▶ Task requirements
Below this sentence is a listing; return exactly its lines from the one with "ATOM 224 O O" to the one with "ATOM 283 N N", both kept, and nothing more.

▶ Information
=-=-=
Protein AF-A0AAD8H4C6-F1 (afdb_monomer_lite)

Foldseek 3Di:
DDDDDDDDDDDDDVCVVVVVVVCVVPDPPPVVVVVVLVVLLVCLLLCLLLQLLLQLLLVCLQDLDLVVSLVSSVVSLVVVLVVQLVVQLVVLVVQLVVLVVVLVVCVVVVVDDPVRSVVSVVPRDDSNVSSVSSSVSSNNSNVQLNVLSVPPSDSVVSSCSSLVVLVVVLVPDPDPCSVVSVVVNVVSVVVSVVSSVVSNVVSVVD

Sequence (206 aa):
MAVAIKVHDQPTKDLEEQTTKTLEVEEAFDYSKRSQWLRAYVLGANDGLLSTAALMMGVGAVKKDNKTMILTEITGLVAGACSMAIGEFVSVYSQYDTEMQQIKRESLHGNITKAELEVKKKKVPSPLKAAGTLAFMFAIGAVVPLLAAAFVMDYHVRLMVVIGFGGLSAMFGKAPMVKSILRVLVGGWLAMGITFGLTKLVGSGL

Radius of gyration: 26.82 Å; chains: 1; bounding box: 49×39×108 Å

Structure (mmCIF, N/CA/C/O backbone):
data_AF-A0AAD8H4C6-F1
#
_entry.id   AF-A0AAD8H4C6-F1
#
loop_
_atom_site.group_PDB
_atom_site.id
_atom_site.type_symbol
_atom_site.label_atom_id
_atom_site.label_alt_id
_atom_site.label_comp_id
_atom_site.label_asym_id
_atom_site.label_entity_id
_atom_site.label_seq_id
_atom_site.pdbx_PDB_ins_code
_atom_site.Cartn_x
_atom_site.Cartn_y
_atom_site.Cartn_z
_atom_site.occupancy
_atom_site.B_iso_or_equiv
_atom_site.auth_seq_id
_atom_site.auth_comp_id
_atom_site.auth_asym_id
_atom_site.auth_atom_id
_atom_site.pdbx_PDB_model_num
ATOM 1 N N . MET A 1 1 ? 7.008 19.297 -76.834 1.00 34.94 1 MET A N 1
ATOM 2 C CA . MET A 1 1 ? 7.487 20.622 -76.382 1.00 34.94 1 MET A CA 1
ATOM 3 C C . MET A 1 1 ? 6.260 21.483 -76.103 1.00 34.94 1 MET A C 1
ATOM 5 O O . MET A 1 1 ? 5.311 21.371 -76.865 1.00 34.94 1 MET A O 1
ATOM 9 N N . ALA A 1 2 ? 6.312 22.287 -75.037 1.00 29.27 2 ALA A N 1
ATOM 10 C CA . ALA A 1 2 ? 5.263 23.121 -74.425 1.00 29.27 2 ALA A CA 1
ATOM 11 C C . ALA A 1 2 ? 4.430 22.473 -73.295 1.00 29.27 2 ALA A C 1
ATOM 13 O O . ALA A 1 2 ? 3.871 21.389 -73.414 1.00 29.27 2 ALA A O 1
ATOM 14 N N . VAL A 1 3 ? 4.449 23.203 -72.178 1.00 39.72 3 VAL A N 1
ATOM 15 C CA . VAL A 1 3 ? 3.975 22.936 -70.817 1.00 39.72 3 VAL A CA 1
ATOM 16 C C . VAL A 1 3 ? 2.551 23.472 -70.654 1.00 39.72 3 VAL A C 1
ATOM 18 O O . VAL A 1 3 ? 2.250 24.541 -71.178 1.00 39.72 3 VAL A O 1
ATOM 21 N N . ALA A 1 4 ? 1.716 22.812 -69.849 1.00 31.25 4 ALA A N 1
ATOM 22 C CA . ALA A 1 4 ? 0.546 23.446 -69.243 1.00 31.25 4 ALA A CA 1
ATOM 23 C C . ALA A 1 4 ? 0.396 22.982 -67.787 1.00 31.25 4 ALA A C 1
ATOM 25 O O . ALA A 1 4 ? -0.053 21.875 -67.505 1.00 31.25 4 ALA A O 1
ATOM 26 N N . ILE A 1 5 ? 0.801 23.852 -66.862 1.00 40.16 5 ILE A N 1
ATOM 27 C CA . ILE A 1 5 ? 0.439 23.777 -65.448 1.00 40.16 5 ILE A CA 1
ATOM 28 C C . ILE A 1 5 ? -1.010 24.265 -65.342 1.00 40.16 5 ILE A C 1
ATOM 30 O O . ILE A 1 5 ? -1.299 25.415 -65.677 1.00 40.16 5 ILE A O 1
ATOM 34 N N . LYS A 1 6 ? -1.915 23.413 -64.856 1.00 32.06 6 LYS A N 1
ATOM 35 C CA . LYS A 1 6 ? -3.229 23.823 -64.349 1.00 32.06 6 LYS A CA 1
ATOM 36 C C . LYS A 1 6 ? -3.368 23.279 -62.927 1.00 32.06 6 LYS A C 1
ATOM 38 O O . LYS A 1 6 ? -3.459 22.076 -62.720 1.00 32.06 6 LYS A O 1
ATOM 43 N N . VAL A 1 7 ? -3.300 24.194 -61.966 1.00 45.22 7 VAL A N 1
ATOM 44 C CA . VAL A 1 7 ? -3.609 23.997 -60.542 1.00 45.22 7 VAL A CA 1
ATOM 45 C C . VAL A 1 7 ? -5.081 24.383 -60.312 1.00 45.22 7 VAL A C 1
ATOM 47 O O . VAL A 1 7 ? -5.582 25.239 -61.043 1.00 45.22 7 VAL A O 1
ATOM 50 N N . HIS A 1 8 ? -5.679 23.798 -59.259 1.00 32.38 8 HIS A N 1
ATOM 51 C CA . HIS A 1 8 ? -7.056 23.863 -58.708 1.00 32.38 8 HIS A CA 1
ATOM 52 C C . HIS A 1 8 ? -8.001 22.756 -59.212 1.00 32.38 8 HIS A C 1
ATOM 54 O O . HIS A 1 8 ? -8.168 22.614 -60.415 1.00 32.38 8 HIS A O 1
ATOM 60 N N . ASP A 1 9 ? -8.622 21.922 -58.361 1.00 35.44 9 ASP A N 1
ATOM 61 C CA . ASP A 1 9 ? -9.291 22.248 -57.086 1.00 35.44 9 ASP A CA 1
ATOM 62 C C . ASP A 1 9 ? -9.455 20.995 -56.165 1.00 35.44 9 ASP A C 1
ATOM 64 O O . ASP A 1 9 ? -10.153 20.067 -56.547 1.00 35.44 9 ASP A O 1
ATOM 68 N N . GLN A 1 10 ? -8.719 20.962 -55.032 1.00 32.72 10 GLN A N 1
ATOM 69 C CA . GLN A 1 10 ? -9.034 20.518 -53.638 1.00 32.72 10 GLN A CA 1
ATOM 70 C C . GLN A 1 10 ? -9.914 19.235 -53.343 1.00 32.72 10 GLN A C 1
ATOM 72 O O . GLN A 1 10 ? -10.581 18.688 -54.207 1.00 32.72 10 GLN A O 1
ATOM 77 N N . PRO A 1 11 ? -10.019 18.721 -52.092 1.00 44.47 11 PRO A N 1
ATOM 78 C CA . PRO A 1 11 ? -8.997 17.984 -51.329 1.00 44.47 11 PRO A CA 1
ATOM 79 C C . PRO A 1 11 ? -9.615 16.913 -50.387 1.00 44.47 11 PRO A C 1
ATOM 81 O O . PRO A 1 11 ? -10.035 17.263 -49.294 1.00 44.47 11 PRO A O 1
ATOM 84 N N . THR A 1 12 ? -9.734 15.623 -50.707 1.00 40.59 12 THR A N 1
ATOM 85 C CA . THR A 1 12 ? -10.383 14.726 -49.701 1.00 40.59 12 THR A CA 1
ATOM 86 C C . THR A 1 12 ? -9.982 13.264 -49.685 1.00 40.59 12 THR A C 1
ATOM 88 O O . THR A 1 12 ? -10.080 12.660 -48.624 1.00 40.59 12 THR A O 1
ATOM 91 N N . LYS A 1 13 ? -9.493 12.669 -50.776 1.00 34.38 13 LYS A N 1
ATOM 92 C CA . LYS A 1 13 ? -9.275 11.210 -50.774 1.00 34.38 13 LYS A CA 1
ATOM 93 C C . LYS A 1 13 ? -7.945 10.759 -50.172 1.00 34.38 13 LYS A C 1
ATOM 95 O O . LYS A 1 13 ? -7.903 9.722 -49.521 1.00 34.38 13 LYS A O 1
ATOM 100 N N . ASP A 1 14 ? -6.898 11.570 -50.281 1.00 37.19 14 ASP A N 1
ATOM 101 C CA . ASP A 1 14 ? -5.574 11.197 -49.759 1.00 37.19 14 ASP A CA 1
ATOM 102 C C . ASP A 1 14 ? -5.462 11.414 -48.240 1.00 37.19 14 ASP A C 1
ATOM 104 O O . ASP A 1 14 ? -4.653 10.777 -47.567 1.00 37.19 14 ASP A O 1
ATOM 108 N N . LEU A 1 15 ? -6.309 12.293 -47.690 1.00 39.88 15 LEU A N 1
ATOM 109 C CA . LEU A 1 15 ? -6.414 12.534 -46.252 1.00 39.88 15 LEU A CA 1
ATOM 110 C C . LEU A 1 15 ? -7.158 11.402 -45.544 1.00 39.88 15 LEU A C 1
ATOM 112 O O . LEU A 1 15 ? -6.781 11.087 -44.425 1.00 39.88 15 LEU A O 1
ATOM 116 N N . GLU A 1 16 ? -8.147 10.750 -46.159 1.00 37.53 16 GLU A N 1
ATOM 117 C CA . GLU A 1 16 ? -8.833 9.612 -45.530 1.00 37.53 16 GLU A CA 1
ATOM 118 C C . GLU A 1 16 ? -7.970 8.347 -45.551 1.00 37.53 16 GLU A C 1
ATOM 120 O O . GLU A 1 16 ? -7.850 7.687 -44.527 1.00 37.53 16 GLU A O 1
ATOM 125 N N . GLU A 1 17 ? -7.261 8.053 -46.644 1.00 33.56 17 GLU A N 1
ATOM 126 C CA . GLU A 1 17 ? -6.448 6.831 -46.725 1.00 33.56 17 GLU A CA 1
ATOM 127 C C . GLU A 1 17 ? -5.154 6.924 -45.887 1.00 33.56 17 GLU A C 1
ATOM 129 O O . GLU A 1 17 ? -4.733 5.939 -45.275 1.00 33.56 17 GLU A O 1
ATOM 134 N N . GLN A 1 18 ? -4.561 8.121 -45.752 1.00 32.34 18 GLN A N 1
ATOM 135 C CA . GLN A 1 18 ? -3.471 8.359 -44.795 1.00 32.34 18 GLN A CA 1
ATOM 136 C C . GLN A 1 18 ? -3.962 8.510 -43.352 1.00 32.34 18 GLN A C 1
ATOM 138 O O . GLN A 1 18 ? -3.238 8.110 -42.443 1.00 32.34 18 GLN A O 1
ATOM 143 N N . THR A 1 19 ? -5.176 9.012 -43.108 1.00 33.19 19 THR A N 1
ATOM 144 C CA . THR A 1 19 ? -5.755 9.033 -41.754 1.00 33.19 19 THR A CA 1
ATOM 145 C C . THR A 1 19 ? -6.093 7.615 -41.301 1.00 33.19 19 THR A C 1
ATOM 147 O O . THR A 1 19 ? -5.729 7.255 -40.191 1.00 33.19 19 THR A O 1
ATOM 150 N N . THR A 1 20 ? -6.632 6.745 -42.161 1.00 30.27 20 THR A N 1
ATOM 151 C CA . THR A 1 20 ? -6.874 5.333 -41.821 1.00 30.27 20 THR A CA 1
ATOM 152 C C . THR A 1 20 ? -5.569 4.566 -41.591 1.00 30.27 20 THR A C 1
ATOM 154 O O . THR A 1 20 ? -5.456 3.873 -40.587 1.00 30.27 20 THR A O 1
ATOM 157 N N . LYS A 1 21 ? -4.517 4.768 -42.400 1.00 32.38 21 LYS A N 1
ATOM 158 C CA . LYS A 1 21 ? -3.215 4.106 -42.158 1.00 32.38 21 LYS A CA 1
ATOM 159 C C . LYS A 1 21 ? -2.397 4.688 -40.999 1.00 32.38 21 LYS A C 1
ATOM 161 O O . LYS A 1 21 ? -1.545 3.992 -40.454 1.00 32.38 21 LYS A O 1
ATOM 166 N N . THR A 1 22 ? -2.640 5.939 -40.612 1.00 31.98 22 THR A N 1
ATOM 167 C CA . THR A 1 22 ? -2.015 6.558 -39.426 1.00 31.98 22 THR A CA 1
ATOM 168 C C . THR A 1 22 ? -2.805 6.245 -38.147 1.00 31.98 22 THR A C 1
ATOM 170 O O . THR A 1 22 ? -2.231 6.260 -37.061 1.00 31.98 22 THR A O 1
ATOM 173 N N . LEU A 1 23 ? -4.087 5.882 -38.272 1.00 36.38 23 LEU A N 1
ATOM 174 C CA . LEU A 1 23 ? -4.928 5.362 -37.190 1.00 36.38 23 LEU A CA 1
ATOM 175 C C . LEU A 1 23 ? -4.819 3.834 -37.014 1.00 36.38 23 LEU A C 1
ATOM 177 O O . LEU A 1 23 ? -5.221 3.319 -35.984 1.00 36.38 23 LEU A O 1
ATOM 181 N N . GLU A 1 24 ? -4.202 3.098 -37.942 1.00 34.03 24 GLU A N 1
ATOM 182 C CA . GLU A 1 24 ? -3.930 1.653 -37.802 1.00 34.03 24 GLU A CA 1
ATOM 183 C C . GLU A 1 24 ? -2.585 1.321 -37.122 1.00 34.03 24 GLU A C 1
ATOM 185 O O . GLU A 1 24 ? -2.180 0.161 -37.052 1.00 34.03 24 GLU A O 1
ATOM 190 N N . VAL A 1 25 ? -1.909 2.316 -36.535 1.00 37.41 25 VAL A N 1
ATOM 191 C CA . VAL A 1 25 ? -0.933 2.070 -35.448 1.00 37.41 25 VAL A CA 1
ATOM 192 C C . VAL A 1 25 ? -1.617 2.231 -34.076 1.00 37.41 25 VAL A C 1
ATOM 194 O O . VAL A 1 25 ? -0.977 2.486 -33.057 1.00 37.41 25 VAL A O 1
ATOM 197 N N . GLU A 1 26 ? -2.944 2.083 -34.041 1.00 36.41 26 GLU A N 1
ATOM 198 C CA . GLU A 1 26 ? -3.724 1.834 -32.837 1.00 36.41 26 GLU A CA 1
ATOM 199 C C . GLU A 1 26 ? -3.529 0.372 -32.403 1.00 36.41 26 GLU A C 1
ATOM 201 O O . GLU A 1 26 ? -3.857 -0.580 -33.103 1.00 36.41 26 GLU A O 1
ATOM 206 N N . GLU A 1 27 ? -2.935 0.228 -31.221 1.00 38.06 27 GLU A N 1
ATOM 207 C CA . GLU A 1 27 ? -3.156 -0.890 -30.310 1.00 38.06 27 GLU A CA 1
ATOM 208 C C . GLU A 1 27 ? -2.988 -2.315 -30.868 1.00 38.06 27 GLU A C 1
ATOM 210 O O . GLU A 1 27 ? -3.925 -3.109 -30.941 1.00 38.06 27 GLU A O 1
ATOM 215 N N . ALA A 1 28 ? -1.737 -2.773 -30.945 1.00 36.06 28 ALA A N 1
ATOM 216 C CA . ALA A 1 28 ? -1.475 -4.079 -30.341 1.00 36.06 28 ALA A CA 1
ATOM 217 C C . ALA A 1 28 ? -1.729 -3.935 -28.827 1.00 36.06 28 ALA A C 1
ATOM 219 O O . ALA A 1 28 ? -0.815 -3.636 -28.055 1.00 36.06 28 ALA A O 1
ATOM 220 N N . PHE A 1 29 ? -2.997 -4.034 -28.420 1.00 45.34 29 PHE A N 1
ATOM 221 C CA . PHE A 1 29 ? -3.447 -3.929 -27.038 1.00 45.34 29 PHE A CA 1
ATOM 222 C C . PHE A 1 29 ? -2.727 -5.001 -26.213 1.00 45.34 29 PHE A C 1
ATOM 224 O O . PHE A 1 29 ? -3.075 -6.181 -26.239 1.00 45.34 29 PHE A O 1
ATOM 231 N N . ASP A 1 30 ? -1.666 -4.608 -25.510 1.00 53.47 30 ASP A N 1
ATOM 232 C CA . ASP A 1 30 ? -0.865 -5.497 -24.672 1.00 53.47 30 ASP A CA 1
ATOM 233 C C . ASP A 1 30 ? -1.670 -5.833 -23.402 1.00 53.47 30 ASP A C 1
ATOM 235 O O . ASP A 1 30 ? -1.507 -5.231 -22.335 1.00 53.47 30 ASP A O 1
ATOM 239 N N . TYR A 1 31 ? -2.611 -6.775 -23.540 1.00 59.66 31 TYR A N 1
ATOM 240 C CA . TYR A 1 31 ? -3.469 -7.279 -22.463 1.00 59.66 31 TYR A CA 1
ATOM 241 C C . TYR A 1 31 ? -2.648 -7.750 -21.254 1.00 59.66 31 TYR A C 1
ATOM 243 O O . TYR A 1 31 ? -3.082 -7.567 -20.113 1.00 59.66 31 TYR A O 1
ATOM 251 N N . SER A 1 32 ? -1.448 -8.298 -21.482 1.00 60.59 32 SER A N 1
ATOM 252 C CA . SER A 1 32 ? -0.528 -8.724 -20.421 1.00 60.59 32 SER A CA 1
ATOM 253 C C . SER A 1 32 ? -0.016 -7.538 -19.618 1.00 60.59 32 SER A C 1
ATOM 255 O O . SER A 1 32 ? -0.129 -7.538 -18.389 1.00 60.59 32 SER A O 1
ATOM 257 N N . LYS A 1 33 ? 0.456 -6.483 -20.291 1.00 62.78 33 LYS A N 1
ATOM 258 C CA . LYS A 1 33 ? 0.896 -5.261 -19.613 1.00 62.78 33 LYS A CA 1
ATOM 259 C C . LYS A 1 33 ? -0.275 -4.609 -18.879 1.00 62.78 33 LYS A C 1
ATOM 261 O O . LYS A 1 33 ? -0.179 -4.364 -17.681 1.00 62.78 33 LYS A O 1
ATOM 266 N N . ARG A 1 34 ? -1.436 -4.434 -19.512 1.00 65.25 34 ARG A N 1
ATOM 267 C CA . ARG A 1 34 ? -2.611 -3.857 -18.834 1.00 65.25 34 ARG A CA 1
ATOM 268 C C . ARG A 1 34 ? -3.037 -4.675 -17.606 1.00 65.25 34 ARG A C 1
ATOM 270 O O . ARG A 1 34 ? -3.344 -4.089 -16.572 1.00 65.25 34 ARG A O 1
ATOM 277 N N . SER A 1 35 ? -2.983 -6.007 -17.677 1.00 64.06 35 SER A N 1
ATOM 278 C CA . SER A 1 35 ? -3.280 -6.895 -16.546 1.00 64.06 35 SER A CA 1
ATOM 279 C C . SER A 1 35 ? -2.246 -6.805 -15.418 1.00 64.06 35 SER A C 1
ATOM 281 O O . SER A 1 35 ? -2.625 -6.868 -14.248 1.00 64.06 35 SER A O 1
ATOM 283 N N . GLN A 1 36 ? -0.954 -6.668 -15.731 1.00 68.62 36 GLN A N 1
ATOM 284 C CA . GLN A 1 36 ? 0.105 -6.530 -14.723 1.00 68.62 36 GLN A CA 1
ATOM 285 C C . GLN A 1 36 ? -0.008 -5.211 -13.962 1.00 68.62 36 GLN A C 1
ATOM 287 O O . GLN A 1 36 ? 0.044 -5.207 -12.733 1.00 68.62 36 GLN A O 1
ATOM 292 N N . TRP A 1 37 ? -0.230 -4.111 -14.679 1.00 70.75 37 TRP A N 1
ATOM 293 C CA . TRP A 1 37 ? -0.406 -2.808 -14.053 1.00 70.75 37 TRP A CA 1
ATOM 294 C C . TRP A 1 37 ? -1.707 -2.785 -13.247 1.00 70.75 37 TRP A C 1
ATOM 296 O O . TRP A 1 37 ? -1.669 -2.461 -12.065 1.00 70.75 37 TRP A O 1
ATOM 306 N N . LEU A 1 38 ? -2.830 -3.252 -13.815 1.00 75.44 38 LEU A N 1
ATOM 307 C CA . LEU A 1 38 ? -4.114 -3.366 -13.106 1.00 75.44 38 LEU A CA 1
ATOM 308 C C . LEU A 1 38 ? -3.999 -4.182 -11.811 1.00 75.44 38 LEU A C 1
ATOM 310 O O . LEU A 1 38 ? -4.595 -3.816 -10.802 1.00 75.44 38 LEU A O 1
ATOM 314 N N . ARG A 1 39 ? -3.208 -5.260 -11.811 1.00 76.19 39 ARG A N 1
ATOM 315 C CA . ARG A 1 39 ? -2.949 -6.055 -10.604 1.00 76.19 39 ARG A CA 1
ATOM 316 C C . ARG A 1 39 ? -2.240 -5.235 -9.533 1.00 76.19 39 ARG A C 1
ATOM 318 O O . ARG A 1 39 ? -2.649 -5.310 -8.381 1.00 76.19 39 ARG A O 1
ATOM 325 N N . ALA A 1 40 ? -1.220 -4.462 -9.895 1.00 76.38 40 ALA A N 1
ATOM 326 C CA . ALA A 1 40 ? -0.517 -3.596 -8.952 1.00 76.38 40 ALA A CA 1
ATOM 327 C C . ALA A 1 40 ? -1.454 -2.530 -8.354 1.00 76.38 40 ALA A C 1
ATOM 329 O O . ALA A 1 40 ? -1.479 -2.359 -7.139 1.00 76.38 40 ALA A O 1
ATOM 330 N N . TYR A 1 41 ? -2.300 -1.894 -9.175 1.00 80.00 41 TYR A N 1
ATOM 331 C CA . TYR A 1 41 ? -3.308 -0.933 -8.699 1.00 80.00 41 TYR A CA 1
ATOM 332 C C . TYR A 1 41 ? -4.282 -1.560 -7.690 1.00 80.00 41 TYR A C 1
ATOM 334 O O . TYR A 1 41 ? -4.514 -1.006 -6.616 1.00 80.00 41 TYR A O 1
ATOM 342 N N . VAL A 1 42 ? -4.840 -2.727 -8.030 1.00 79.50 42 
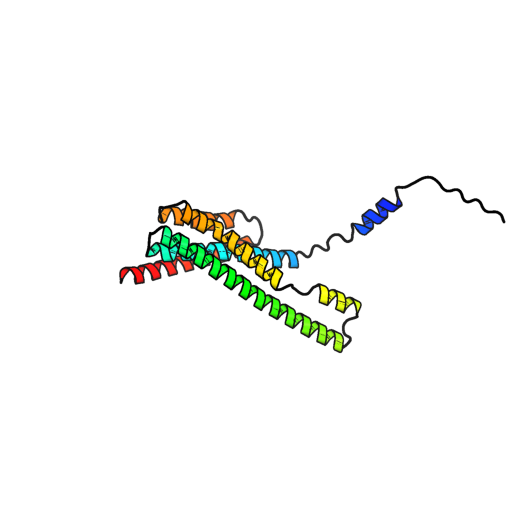VAL A N 1
ATOM 343 C CA . VAL A 1 42 ? -5.817 -3.435 -7.187 1.00 79.50 42 VAL A CA 1
ATOM 344 C C . VAL A 1 42 ? -5.184 -3.917 -5.883 1.00 79.50 42 VAL A C 1
ATOM 346 O O . VAL A 1 42 ? -5.808 -3.788 -4.833 1.00 79.50 42 VAL A O 1
ATOM 349 N N . LEU A 1 43 ? -3.955 -4.440 -5.931 1.00 79.31 43 LEU A N 1
ATOM 350 C CA . LEU A 1 43 ? -3.222 -4.837 -4.727 1.00 79.31 43 LEU A CA 1
ATOM 351 C C . LEU A 1 43 ? -2.939 -3.628 -3.831 1.00 79.31 43 LEU A C 1
ATOM 353 O O . LEU A 1 43 ? -3.213 -3.706 -2.643 1.00 79.31 43 LEU A O 1
ATOM 357 N N . GLY A 1 44 ? -2.516 -2.496 -4.404 1.00 84.38 44 GLY A N 1
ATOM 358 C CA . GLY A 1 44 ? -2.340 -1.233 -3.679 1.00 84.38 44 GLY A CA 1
=-=-=
▶ Result of this task
ATOM 224 O O . PHE A 1 29 ? -3.075 -6.181 -26.239 1.00 45.34 29 PHE A O 1
ATOM 231 N N . ASP A 1 30 ? -1.666 -4.608 -25.510 1.00 53.47 30 ASP A N 1
ATOM 232 C CA . ASP A 1 30 ? -0.865 -5.497 -24.672 1.00 53.47 30 ASP A CA 1
ATOM 233 C C . ASP A 1 30 ? -1.670 -5.833 -23.402 1.00 53.47 30 ASP A C 1
ATOM 235 O O . ASP A 1 30 ? -1.507 -5.231 -22.335 1.00 53.47 30 ASP A O 1
ATOM 239 N N . TYR A 1 31 ? -2.611 -6.775 -23.540 1.00 59.66 31 TYR A N 1
ATOM 240 C CA . TYR A 1 31 ? -3.469 -7.279 -22.463 1.00 59.66 31 TYR A CA 1
ATOM 241 C C . TYR A 1 31 ? -2.648 -7.750 -21.254 1.00 59.66 31 TYR A C 1
ATOM 243 O O . TYR A 1 31 ? -3.082 -7.567 -20.113 1.00 59.66 31 TYR A O 1
ATOM 251 N N . SER A 1 32 ? -1.448 -8.298 -21.482 1.00 60.59 32 SER A N 1
ATOM 252 C CA . SER A 1 32 ? -0.528 -8.724 -20.421 1.00 60.59 32 SER A CA 1
ATOM 253 C C . SER A 1 32 ? -0.016 -7.538 -19.618 1.00 60.59 32 SER A C 1
ATOM 255 O O . SER A 1 32 ? -0.129 -7.538 -18.389 1.00 60.59 32 SER A O 1
ATOM 257 N N . LYS A 1 33 ? 0.456 -6.483 -20.291 1.00 62.78 33 LYS A N 1
ATOM 258 C CA . LYS A 1 33 ? 0.896 -5.261 -19.613 1.00 62.78 33 LYS A CA 1
ATOM 259 C C . LYS A 1 33 ? -0.275 -4.609 -18.879 1.00 62.78 33 LYS A C 1
ATOM 261 O O . LYS A 1 33 ? -0.179 -4.364 -17.681 1.00 62.78 33 LYS A O 1
ATOM 266 N N . ARG A 1 34 ? -1.436 -4.434 -19.512 1.00 65.25 34 ARG A N 1
ATOM 267 C CA . ARG A 1 34 ? -2.611 -3.857 -18.834 1.00 65.25 34 ARG A CA 1
ATOM 268 C C . ARG A 1 34 ? -3.037 -4.675 -17.606 1.00 65.25 34 ARG A C 1
ATOM 270 O O . ARG A 1 34 ? -3.344 -4.089 -16.572 1.00 65.25 34 ARG A O 1
ATOM 277 N N . SER A 1 35 ? -2.983 -6.007 -17.677 1.00 64.06 35 SER A N 1
ATOM 278 C CA . SER A 1 35 ? -3.280 -6.895 -16.546 1.00 64.06 35 SER A CA 1
ATOM 279 C C . SER A 1 35 ? -2.246 -6.805 -15.418 1.00 64.06 35 SER A C 1
ATOM 281 O O . SER A 1 35 ? -2.625 -6.868 -14.248 1.00 64.06 35 SER A O 1
ATOM 283 N N . GLN A 1 36 ? -0.954 -6.668 -15.731 1.00 68.62 36 GLN A N 1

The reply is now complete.